=== Provided data ===
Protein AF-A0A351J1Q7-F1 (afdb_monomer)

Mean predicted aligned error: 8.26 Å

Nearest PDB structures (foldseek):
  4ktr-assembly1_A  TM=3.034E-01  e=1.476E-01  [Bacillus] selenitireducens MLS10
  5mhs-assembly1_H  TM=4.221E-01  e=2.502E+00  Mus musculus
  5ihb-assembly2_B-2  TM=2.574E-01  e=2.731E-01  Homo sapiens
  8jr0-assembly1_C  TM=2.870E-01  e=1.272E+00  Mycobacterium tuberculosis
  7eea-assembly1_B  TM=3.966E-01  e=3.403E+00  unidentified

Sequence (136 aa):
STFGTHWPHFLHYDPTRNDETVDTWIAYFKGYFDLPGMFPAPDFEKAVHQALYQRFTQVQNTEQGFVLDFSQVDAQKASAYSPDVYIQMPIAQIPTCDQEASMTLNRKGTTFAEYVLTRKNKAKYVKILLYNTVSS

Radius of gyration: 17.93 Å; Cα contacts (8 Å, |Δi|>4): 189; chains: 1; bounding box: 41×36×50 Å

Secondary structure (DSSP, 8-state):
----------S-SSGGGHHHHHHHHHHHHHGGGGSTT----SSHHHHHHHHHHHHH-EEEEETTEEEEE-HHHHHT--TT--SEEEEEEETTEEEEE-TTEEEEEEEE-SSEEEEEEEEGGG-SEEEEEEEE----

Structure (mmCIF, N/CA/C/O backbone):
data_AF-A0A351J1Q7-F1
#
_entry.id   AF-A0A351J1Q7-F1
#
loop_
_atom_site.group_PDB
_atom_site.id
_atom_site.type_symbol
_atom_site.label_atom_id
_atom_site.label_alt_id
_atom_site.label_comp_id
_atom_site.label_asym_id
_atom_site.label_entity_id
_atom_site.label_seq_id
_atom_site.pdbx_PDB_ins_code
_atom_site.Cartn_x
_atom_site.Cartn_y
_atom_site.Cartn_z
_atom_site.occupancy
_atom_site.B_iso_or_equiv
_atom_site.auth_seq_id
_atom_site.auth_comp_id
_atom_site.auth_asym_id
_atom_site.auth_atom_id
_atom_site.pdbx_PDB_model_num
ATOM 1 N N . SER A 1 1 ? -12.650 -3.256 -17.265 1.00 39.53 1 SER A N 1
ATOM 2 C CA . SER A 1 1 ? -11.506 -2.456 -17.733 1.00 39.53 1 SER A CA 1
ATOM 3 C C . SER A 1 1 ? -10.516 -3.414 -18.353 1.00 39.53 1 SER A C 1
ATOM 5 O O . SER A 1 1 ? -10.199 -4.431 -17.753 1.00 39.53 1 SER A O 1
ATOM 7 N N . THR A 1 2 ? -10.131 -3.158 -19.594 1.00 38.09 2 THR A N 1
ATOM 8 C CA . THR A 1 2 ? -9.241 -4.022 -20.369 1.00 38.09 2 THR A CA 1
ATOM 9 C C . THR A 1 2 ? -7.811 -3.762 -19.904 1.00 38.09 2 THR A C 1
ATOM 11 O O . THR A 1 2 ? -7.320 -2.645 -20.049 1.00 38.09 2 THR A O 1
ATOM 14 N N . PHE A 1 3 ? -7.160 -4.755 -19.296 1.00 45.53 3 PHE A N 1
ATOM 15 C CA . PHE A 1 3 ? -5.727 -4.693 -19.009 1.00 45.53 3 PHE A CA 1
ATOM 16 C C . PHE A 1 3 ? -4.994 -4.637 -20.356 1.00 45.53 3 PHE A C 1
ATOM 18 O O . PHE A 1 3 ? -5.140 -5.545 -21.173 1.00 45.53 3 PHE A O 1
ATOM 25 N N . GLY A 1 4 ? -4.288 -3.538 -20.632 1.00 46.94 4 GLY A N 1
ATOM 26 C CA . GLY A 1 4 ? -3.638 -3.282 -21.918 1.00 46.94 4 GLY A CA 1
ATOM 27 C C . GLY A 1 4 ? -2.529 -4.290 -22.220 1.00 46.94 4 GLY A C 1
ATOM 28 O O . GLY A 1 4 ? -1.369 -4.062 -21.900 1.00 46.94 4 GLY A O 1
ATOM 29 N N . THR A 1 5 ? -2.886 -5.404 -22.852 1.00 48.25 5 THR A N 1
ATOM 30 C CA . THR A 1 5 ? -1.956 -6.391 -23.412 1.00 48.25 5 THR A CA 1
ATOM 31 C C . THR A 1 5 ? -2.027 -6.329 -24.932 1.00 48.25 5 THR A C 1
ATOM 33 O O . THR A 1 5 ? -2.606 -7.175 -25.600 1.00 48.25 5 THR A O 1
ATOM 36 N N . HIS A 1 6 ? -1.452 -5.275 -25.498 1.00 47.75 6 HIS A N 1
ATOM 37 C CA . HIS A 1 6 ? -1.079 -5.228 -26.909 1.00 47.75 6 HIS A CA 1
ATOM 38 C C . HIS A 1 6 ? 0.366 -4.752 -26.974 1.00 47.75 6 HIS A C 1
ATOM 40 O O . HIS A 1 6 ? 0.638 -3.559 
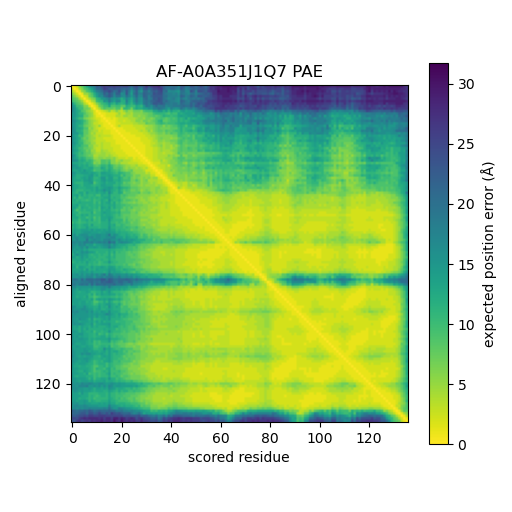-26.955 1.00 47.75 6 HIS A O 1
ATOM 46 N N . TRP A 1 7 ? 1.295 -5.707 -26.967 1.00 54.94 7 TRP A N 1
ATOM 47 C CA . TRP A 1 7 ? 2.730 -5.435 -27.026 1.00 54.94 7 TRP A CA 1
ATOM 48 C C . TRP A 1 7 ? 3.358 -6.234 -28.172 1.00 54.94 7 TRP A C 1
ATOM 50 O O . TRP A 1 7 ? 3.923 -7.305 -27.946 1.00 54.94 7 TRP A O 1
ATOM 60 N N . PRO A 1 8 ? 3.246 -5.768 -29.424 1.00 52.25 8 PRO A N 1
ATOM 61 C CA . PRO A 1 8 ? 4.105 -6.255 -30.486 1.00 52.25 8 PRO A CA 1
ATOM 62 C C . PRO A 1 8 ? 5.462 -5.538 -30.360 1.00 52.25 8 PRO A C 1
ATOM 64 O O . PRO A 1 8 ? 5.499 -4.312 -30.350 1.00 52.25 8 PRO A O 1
===
=== Provided data ===
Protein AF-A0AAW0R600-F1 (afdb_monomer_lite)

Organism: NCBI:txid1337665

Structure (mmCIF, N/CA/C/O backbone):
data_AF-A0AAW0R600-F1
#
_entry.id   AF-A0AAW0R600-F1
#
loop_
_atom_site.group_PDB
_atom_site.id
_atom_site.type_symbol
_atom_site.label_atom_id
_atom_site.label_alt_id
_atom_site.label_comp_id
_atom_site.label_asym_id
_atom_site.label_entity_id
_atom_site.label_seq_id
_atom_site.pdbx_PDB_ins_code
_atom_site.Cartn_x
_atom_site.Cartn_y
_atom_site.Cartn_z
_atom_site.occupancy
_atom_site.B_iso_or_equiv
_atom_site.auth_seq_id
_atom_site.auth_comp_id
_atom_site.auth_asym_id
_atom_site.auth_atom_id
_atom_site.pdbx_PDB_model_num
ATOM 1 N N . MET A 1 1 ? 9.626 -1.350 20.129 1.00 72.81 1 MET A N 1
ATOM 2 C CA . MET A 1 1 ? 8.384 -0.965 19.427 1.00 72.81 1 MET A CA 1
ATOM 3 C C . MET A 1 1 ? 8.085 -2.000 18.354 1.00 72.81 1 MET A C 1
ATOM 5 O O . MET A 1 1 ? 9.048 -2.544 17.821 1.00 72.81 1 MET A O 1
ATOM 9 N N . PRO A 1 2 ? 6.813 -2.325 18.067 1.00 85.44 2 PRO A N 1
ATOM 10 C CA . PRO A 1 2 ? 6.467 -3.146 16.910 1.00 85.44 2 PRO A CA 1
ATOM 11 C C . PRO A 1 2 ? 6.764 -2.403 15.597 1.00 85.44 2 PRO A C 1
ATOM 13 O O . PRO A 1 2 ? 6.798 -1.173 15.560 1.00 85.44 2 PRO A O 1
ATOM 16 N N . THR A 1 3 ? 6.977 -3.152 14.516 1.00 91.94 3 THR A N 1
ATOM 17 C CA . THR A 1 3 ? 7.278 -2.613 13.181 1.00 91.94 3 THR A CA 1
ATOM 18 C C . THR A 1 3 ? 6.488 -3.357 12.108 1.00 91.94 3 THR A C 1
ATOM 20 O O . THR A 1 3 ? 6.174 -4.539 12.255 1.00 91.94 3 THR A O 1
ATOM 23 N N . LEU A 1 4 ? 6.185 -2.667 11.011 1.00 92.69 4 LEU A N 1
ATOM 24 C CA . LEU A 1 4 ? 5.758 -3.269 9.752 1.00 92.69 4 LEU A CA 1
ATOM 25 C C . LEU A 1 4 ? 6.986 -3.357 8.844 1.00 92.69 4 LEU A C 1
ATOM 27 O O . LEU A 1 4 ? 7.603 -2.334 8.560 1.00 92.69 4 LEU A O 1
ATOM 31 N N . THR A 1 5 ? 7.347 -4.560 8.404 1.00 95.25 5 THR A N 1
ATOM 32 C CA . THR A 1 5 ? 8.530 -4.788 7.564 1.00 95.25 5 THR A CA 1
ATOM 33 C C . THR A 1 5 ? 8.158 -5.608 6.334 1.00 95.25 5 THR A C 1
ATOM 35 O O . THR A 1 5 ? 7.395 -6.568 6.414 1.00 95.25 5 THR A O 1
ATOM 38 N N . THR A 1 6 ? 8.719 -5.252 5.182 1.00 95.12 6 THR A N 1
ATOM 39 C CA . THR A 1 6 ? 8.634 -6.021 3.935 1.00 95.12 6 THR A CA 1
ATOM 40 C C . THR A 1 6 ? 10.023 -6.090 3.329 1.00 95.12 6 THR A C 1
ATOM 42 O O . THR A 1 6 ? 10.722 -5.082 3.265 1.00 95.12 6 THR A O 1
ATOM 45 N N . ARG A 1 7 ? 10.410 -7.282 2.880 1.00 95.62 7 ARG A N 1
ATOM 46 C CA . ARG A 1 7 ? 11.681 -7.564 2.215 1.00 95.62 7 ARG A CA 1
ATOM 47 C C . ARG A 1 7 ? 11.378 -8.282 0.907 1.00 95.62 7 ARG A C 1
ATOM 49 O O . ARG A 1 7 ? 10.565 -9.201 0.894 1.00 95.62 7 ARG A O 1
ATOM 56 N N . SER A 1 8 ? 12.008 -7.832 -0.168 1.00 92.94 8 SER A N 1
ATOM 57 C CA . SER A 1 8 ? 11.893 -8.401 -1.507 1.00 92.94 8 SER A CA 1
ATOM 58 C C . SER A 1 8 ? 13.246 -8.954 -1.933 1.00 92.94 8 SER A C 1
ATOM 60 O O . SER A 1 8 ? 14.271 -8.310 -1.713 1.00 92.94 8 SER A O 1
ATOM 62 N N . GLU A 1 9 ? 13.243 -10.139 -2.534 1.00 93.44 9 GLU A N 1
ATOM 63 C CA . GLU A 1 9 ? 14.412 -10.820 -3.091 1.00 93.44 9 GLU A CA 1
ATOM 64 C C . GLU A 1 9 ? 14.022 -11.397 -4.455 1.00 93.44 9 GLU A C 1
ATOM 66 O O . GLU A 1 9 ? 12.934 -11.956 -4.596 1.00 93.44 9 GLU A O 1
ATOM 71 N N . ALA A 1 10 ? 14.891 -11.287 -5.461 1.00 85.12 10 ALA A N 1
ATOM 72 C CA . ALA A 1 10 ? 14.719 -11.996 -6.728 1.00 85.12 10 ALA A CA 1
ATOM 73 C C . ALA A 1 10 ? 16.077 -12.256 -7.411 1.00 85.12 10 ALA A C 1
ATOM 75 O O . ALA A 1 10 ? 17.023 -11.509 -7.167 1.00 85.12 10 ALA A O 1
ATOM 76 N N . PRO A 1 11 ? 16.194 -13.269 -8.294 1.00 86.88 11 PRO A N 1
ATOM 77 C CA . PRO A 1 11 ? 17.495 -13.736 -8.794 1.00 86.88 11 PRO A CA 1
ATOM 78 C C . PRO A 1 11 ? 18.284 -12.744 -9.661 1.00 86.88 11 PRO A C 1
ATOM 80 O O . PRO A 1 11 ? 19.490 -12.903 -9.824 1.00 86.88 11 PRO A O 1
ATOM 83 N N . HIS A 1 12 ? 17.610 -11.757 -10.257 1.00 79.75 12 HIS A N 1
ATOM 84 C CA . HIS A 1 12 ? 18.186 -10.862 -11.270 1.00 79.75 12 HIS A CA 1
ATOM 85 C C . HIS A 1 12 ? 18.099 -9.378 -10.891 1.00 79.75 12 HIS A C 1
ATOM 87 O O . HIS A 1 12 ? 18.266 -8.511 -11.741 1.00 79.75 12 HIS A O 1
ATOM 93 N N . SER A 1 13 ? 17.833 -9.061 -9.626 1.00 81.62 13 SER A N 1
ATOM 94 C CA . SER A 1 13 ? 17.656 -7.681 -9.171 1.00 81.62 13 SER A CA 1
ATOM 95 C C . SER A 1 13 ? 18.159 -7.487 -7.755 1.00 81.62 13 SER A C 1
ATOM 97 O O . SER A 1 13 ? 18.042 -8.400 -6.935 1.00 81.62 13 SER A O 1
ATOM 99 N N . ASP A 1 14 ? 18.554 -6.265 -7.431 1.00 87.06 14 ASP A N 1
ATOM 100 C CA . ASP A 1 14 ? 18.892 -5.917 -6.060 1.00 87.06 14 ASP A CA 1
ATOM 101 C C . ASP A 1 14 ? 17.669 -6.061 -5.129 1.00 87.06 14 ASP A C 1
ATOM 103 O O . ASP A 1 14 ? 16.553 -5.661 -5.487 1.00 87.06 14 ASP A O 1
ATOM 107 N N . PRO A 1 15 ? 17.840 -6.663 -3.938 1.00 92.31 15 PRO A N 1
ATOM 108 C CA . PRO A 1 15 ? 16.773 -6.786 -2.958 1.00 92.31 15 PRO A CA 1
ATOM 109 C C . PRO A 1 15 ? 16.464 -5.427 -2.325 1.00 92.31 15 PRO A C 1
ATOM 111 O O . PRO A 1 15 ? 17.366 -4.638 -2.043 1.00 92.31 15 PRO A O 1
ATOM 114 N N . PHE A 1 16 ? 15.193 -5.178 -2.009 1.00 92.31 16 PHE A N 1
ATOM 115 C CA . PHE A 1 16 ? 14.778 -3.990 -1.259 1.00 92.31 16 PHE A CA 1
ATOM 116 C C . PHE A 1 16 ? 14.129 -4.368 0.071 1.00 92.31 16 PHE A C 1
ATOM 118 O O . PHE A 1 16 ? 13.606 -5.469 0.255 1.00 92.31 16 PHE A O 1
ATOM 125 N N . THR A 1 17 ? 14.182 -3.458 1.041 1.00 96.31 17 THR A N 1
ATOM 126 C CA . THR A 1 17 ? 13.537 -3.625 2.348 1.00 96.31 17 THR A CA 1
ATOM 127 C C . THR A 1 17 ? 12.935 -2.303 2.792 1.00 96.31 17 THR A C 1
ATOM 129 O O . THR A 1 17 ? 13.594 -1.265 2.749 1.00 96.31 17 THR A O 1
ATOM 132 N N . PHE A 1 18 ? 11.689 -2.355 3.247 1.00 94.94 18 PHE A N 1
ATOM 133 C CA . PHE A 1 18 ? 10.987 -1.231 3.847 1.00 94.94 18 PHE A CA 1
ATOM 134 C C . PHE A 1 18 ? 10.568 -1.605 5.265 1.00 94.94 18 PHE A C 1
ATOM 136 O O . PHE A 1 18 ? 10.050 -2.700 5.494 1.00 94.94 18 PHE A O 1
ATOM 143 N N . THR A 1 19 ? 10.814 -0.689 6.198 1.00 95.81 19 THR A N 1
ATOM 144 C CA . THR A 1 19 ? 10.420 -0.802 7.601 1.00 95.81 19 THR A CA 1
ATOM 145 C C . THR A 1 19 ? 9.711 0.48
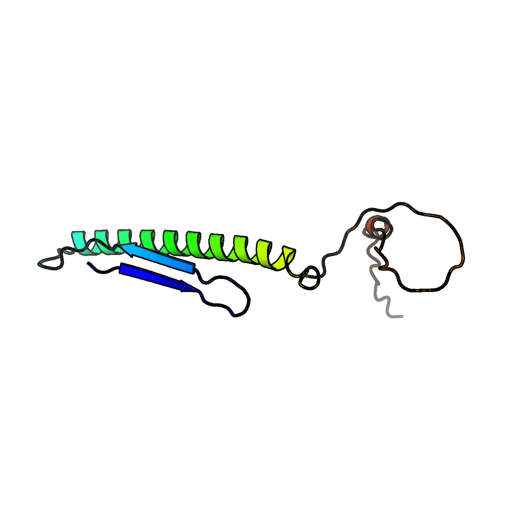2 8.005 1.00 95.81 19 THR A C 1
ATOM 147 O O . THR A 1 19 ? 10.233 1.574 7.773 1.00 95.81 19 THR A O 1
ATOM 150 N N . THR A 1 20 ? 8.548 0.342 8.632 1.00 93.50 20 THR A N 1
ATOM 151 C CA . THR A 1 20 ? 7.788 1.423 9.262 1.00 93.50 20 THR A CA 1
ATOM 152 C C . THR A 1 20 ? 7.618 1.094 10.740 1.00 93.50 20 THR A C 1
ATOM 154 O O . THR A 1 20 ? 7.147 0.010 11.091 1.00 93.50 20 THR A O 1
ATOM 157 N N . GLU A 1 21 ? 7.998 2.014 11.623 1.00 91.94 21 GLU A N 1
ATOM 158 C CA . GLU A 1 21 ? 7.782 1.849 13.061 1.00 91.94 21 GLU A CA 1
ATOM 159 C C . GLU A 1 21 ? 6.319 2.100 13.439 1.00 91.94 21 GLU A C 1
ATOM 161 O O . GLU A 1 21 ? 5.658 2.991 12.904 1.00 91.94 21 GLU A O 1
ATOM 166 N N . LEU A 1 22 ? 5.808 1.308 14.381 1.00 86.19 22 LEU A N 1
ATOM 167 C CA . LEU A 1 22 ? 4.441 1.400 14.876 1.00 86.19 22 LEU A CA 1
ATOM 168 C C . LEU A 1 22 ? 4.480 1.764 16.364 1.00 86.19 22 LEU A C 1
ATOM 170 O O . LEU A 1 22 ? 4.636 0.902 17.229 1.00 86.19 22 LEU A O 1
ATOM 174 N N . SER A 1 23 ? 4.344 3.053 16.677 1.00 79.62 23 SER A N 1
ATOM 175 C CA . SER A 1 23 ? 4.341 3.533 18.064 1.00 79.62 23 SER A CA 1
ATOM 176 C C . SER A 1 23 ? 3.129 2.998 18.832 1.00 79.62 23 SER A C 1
===
Aim of the exercise:
Take exactly the lines from the one containing "ATOM 40 C C" through the one containing "ATOM 100 C CA" in the data above, and output them with nothing added.

Output:
ATOM 40 C C . THR A 1 6 ? 10.023 -6.090 3.329 1.00 95.12 6 THR A C 1
ATOM 42 O O . THR A 1 6 ? 10.722 -5.082 3.265 1.00 95.12 6 THR A O 1
ATOM 45 N N . ARG A 1 7 ? 10.410 -7.282 2.880 1.00 95.62 7 ARG A N 1
ATOM 46 C CA . ARG A 1 7 ? 11.681 -7.564 2.215 1.00 95.62 7 ARG A CA 1
ATOM 47 C C . ARG A 1 7 ? 11.378 -8.282 0.907 1.00 95.62 7 ARG A C 1
ATOM 49 O O . ARG A 1 7 ? 10.565 -9.201 0.894 1.00 95.62 7 ARG A O 1
ATOM 56 N N . SER A 1 8 ? 12.008 -7.832 -0.168 1.00 92.94 8 SER A N 1
ATOM 57 C CA . SER A 1 8 ? 11.893 -8.401 -1.507 1.00 92.94 8 SER A CA 1
ATOM 58 C C . SER A 1 8 ? 13.246 -8.954 -1.933 1.00 92.94 8 SER A C 1
ATOM 60 O O . SER A 1 8 ? 14.271 -8.310 -1.713 1.00 92.94 8 SER A O 1
ATOM 62 N N . GLU A 1 9 ? 13.243 -10.139 -2.534 1.00 93.44 9 GLU A N 1
ATOM 63 C CA . GLU A 1 9 ? 14.412 -10.820 -3.091 1.00 93.44 9 GLU A CA 1
ATOM 64 C C . GLU A 1 9 ? 14.022 -11.397 -4.455 1.00 93.44 9 GLU A C 1
ATOM 66 O O . GLU A 1 9 ? 12.934 -11.956 -4.596 1.00 93.44 9 GLU A O 1
ATOM 71 N N . ALA A 1 10 ? 14.891 -11.287 -5.461 1.00 85.12 10 ALA A N 1
ATOM 72 C CA . ALA A 1 10 ? 14.719 -11.996 -6.728 1.00 85.12 10 ALA A CA 1
ATOM 73 C C . ALA A 1 10 ? 16.077 -12.256 -7.411 1.00 85.12 10 ALA A C 1
ATOM 75 O O . ALA A 1 10 ? 17.023 -11.509 -7.167 1.00 85.12 10 ALA A O 1
ATOM 76 N N . PRO A 1 11 ? 16.194 -13.269 -8.294 1.00 86.88 11 PRO A N 1
ATOM 77 C CA . PRO A 1 11 ? 17.495 -13.736 -8.794 1.00 86.88 11 PRO A CA 1
ATOM 78 C C . PRO A 1 11 ? 18.284 -12.744 -9.661 1.00 86.88 11 PRO A C 1
ATOM 80 O O . PRO A 1 11 ? 19.490 -12.903 -9.824 1.00 86.88 11 PRO A O 1
ATOM 83 N N . HIS A 1 12 ? 17.610 -11.757 -10.257 1.00 79.75 12 HIS A N 1
ATOM 84 C CA . HIS A 1 12 ? 18.186 -10.862 -11.270 1.00 79.75 12 HIS A CA 1
ATOM 85 C C . HIS A 1 12 ? 18.099 -9.378 -10.891 1.00 79.75 12 HIS A C 1
ATOM 87 O O . HIS A 1 12 ? 18.266 -8.511 -11.741 1.00 79.75 12 HIS A O 1
ATOM 93 N N . SER A 1 13 ? 17.833 -9.061 -9.626 1.00 81.62 13 SER A N 1
ATOM 94 C CA . SER A 1 13 ? 17.656 -7.681 -9.171 1.00 81.62 13 SER A CA 1
ATOM 95 C C . SER A 1 13 ? 18.159 -7.487 -7.755 1.00 81.62 13 SER A C 1
ATOM 97 O O . SER A 1 13 ? 18.042 -8.400 -6.935 1.00 81.62 13 SER A O 1
ATOM 99 N N . ASP A 1 14 ? 18.554 -6.265 -7.431 1.00 87.06 14 ASP A N 1
ATOM 100 C CA . ASP A 1 14 ? 18.892 -5.917 -6.060 1.00 87.06 14 ASP A CA 1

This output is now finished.